Monday, December 4 • Saved By A Song (Library Lounge)
In this session Mary Gauthier will discuss her book Saved by a Song, a study of the redemptive power of music and song to aid in recovery, connection, and personal growth. Mary will discuss her work with wounded veterans, frontline workers, and addicts and alcoholics, using music and song to help them (and her) to find agency, empathy, understanding and healing around trauma. Mary will also read from her book Saved by a Song, play songs, take questions, and tell road stories from her travels. The focus of the session will be the power of story to generate empathy. Mary believes that song and story can go beyond mere entertainment; they can bridge gaps between us, remind us of our common struggles and our collective aspirations, building a more compassionate, empathetic, and interconnected world. This will be the main point of this discussion.
Tuesday, December 5 • Saved By A Song: Let’s Write! (Library Lounge)
Have you wanted to write a song with a GRAMMY-Nominated songwriter? Join singer-songwriters, Mary Gauthier and Jaimee Harris for a co-writing session. We will write a group song with your help! This will be a fun, invigorating, illuminating opportunity to pull the curtain back on the creative process of songwriting.
Mary Gauthier is a Grammy-nominated and much acclaimed troubadour and author whose songs have been covered by Tim McGraw, Blake Shelton, Kathy Mattea, Boy George, Jimmy Buffett, Bettye Lavette, Bobby Bare Sr. and many others. Her songs have been heard on HBO’s “Yellowstone” and NBC’s “Nashville”. The Associated Press proclaimed Mary “one of the best songwriters of her generation”, and her book “Saved by a Song” (2021 St Martin’s Press) has gathered praise from everyone from Brandi Carlile to Robert Plant. Rolling Stone promptly proclaimed it “a must read.”

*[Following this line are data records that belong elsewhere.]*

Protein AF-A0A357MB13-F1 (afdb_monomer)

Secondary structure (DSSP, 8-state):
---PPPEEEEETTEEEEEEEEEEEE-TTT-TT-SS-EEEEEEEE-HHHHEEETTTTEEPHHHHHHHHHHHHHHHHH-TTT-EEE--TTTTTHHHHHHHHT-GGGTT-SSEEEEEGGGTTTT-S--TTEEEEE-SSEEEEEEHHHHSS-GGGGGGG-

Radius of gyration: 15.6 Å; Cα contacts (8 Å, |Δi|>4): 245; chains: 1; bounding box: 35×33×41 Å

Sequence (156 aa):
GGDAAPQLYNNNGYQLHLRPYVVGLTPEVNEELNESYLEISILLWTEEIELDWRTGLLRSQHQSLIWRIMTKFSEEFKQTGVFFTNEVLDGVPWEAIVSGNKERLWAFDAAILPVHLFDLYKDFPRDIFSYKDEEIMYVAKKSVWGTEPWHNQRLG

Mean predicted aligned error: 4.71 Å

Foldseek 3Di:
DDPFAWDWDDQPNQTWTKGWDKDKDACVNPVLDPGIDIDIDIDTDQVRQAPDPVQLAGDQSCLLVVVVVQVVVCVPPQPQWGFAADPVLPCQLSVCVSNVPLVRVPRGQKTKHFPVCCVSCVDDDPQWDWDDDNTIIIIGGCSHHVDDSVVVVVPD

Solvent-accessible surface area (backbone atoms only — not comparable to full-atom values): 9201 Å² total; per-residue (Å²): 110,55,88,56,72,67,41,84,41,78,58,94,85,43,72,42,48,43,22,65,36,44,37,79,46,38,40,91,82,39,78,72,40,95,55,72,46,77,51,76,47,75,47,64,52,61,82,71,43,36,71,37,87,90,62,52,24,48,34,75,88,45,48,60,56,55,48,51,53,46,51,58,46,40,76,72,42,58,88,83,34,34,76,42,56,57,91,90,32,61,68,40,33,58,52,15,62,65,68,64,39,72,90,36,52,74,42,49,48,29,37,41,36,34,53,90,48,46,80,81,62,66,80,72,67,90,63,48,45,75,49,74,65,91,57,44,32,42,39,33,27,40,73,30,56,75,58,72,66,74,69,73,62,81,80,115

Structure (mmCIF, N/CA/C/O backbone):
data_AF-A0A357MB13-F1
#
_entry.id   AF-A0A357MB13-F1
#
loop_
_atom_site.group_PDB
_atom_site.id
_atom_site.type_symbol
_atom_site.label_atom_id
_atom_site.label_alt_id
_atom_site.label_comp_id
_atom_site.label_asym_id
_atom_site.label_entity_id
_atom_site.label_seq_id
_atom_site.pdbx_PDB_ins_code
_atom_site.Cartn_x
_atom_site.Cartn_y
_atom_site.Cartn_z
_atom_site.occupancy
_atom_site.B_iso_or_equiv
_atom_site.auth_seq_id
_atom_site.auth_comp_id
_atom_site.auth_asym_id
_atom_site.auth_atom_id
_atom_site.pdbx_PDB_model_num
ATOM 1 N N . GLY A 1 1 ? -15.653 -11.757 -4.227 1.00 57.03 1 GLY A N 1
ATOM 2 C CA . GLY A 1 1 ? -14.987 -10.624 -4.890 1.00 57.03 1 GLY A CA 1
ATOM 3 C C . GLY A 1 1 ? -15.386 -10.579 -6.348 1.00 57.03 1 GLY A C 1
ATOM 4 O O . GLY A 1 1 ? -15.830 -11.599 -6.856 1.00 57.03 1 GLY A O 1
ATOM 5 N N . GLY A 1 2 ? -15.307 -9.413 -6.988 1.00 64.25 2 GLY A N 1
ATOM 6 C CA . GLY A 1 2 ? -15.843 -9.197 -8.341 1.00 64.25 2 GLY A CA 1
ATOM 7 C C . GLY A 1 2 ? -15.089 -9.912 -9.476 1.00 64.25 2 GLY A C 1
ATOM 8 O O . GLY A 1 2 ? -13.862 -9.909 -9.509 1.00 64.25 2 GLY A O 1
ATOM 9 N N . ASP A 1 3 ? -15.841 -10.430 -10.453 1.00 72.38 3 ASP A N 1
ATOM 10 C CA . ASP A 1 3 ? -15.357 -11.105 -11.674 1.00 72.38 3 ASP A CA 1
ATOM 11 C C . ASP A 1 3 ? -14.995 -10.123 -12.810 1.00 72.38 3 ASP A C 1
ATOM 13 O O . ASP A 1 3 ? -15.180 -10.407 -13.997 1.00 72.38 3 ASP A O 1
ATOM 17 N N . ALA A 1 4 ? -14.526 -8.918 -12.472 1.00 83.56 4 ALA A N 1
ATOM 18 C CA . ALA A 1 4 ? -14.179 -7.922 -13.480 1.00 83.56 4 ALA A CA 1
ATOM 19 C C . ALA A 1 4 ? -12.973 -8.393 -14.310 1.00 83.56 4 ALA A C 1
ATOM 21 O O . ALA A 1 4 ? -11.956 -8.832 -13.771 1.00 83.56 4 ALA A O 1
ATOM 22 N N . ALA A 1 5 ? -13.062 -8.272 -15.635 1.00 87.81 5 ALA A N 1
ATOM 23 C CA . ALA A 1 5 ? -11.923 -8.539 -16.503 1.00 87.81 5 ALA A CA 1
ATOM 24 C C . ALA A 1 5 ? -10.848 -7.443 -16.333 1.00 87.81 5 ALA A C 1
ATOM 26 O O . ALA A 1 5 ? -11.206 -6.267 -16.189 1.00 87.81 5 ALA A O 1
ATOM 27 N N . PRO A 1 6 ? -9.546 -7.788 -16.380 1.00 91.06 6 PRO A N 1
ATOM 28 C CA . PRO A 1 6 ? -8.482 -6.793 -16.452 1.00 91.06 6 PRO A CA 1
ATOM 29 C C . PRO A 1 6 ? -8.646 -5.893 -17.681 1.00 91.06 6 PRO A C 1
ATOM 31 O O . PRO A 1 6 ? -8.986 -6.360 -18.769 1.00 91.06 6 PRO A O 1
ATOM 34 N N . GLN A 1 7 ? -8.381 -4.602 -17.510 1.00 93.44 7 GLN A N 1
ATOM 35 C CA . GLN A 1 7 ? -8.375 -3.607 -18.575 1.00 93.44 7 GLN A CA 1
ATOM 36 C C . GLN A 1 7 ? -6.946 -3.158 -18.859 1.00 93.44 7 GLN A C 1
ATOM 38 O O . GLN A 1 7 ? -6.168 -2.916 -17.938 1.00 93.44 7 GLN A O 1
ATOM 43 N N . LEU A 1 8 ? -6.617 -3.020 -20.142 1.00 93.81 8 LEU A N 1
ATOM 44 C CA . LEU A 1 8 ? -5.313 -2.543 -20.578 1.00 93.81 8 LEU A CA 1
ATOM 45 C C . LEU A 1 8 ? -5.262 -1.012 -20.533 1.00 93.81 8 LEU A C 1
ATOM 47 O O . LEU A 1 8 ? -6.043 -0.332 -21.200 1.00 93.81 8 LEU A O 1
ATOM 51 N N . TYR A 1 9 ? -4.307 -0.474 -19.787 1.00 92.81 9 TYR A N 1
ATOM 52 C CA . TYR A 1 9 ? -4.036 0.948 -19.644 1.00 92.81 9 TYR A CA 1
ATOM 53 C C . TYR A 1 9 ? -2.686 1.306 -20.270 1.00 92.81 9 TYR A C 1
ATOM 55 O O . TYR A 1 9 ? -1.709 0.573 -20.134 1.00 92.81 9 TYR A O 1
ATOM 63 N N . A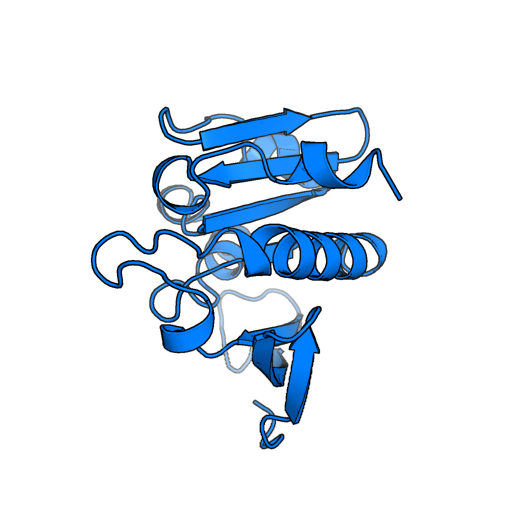SN A 1 10 ? -2.618 2.454 -20.948 1.00 91.00 10 ASN A N 1
ATOM 64 C CA . ASN A 1 10 ? -1.377 2.988 -21.500 1.00 91.00 10 ASN A CA 1
ATOM 65 C C . ASN A 1 10 ? -0.839 4.105 -20.594 1.00 91.00 10 ASN A C 1
ATOM 67 O O . ASN A 1 10 ? -1.412 5.189 -20.510 1.00 91.00 10 ASN A O 1
ATOM 71 N N . ASN A 1 11 ? 0.290 3.838 -19.947 1.00 89.38 11 ASN A N 1
ATOM 72 C CA . ASN A 1 11 ? 1.045 4.782 -19.141 1.00 89.38 11 ASN A CA 1
ATOM 73 C C . ASN A 1 11 ? 2.264 5.276 -19.930 1.00 89.38 11 ASN A C 1
ATOM 75 O O . ASN A 1 11 ? 3.343 4.702 -19.817 1.00 89.38 11 ASN A O 1
ATOM 79 N N . ASN A 1 12 ? 2.105 6.324 -20.741 1.00 88.44 12 ASN A N 1
ATOM 80 C CA . ASN A 1 12 ? 3.197 6.939 -21.516 1.00 88.44 12 ASN A CA 1
ATOM 81 C C . ASN A 1 12 ? 3.983 5.946 -22.399 1.00 88.44 12 ASN A C 1
ATOM 83 O O . ASN A 1 12 ? 5.208 5.997 -22.476 1.00 88.44 12 ASN A O 1
ATOM 87 N N . GLY A 1 13 ? 3.278 5.028 -23.061 1.00 87.38 13 GLY A N 1
ATOM 88 C CA . GLY A 1 13 ? 3.854 3.990 -23.918 1.00 87.38 13 GLY A CA 1
ATOM 89 C C . GLY A 1 13 ? 4.067 2.642 -23.226 1.00 87.38 13 GLY A C 1
ATOM 90 O O . GLY A 1 13 ? 4.314 1.657 -23.917 1.00 87.38 13 GLY A O 1
ATOM 91 N N . TYR A 1 14 ? 3.917 2.568 -21.901 1.00 89.38 14 TYR A N 1
ATOM 92 C CA . TYR A 1 14 ? 3.976 1.314 -21.152 1.00 89.38 14 TYR A CA 1
ATOM 93 C C . TYR A 1 14 ? 2.573 0.767 -20.896 1.00 89.38 14 TYR A C 1
ATOM 95 O O . TYR A 1 14 ? 1.703 1.484 -20.403 1.00 89.38 14 TYR A O 1
ATOM 103 N N . GLN A 1 15 ? 2.351 -0.497 -21.236 1.00 90.75 15 GLN A N 1
ATOM 104 C CA . GLN A 1 15 ? 1.072 -1.167 -21.032 1.00 90.75 15 GLN A CA 1
ATOM 105 C C . GLN A 1 15 ? 0.983 -1.759 -19.625 1.00 90.75 15 GLN A C 1
ATOM 107 O O . GLN A 1 15 ? 1.968 -2.295 -19.126 1.00 90.75 15 GLN A O 1
ATOM 112 N N . LEU A 1 16 ? -0.188 -1.622 -19.006 1.00 93.69 16 LEU A N 1
ATOM 113 C CA . LEU A 1 16 ? -0.503 -2.166 -17.689 1.00 93.69 16 LEU A CA 1
ATOM 114 C C . LEU A 1 16 ? -1.905 -2.759 -17.678 1.00 93.69 16 LEU A C 1
ATOM 116 O O . LEU A 1 16 ? -2.853 -2.107 -18.113 1.00 93.69 16 LEU A O 1
ATOM 120 N N . HIS A 1 17 ? -2.053 -3.940 -17.108 1.00 95.56 17 HIS A N 1
ATOM 121 C CA . HIS A 1 17 ? -3.336 -4.532 -16.792 1.00 95.56 17 HIS A CA 1
ATOM 122 C C . HIS A 1 17 ? -3.777 -4.076 -15.406 1.00 95.56 17 HIS A C 1
ATOM 124 O O . HIS A 1 17 ? -3.105 -4.307 -14.402 1.00 95.56 17 HIS A O 1
ATOM 130 N N . LEU A 1 18 ? -4.936 -3.425 -15.369 1.00 93.88 18 LEU A N 1
ATOM 131 C CA . LEU A 1 18 ? -5.589 -2.960 -14.154 1.00 93.88 18 LEU A CA 1
ATOM 132 C C . LEU A 1 18 ? -6.928 -3.673 -14.017 1.00 93.88 18 LEU A C 1
ATOM 134 O O . LEU A 1 18 ? -7.735 -3.676 -14.948 1.00 93.88 18 LEU A O 1
ATOM 138 N N . ARG A 1 19 ? -7.199 -4.254 -12.852 1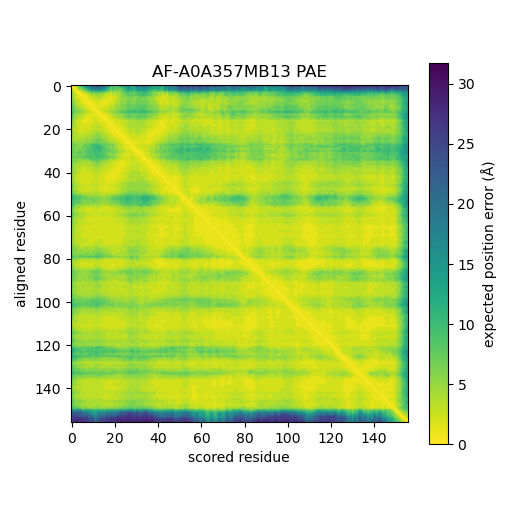.00 93.69 19 ARG A N 1
ATOM 139 C CA . ARG A 1 19 ? -8.475 -4.910 -12.564 1.00 93.69 19 ARG A CA 1
ATOM 140 C C . ARG A 1 19 ? -9.080 -4.334 -11.286 1.00 93.69 19 ARG A C 1
ATOM 142 O O . ARG A 1 19 ? -8.493 -4.520 -10.223 1.00 93.69 19 ARG A O 1
ATOM 149 N N . PRO A 1 20 ? -10.251 -3.680 -11.347 1.00 92.94 20 PRO A N 1
ATOM 150 C CA . PRO A 1 20 ? -10.955 -3.298 -10.134 1.00 92.94 20 PRO A CA 1
ATOM 151 C C . PRO A 1 20 ? -11.430 -4.553 -9.397 1.00 92.94 20 PRO A C 1
ATOM 153 O O . PRO A 1 20 ? -11.892 -5.516 -10.011 1.00 92.94 20 PRO A O 1
ATOM 156 N N . TYR A 1 21 ? -11.338 -4.522 -8.078 1.00 91.94 21 TYR A N 1
ATOM 157 C CA . TYR A 1 21 ? -11.781 -5.584 -7.195 1.00 91.94 21 TYR A CA 1
ATOM 158 C C . TYR A 1 21 ? -12.547 -4.977 -6.026 1.00 91.94 21 TYR A C 1
ATOM 160 O O . TYR A 1 21 ? -12.150 -3.959 -5.466 1.00 91.94 21 TYR A O 1
ATOM 168 N N . VAL A 1 22 ? -13.677 -5.591 -5.691 1.00 91.31 22 VAL A N 1
ATOM 169 C CA . VAL A 1 22 ? -14.516 -5.178 -4.569 1.00 91.31 22 VAL A CA 1
ATOM 170 C C . VAL A 1 22 ? -14.937 -6.425 -3.812 1.00 91.31 22 VAL A C 1
ATOM 172 O O . VAL A 1 22 ? -15.378 -7.411 -4.422 1.00 91.31 22 VAL A O 1
ATOM 175 N N . VAL A 1 23 ? -14.819 -6.384 -2.489 1.00 90.62 23 VAL A N 1
ATOM 176 C CA . VAL A 1 23 ? -15.314 -7.437 -1.602 1.00 90.62 23 VAL A CA 1
ATOM 177 C C . VAL A 1 23 ? -15.997 -6.824 -0.385 1.00 90.62 23 VAL A C 1
ATOM 179 O O . VAL A 1 23 ? -15.505 -5.879 0.221 1.00 90.62 23 VAL A O 1
ATOM 182 N N . GLY A 1 24 ? -17.178 -7.349 -0.064 1.00 90.88 24 GLY A N 1
ATOM 183 C CA . GLY A 1 24 ? -17.867 -7.058 1.186 1.00 90.88 24 GLY A CA 1
ATOM 184 C C . GLY A 1 24 ? -17.501 -8.115 2.218 1.00 90.88 24 GLY A C 1
ATOM 185 O O . GLY A 1 24 ? -17.559 -9.308 1.917 1.00 90.88 24 GLY A O 1
ATOM 186 N N . LEU A 1 25 ? -17.140 -7.676 3.415 1.00 89.88 25 LEU A N 1
ATOM 187 C CA . LEU A 1 25 ? -16.820 -8.524 4.553 1.00 89.88 25 LEU A CA 1
ATOM 188 C C . LEU A 1 25 ? -17.821 -8.216 5.662 1.00 89.88 25 LEU A C 1
ATOM 190 O O . LEU A 1 25 ? -18.082 -7.055 5.966 1.00 89.88 25 LEU A O 1
ATOM 194 N N . THR A 1 26 ? -18.412 -9.251 6.244 1.00 92.12 26 THR A N 1
ATOM 195 C CA . THR A 1 26 ? -19.393 -9.136 7.328 1.00 92.12 26 THR A CA 1
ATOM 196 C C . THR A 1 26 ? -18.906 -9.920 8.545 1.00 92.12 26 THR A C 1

To this date, Mary has released eleven critically acclaimed albums and won awards from the Americana Music Association, International Folk Music Awards, the Independent Music Awards, the GLAMA Awards, and the UK Americana Association. Her latest record, “Dark Enough to See the Stars”, returns Gauthier to the storytelling mode similar to her 2001 breakthrough release, “Mercy Now”, and 1997’s “Drag Queens in Limousines.” Gauthier has never shied away from difficult self-exploration, and her song writing brilliance offers beauty in sorrow, healing in loss, and a perspective only an artist of uncommon generosity can give.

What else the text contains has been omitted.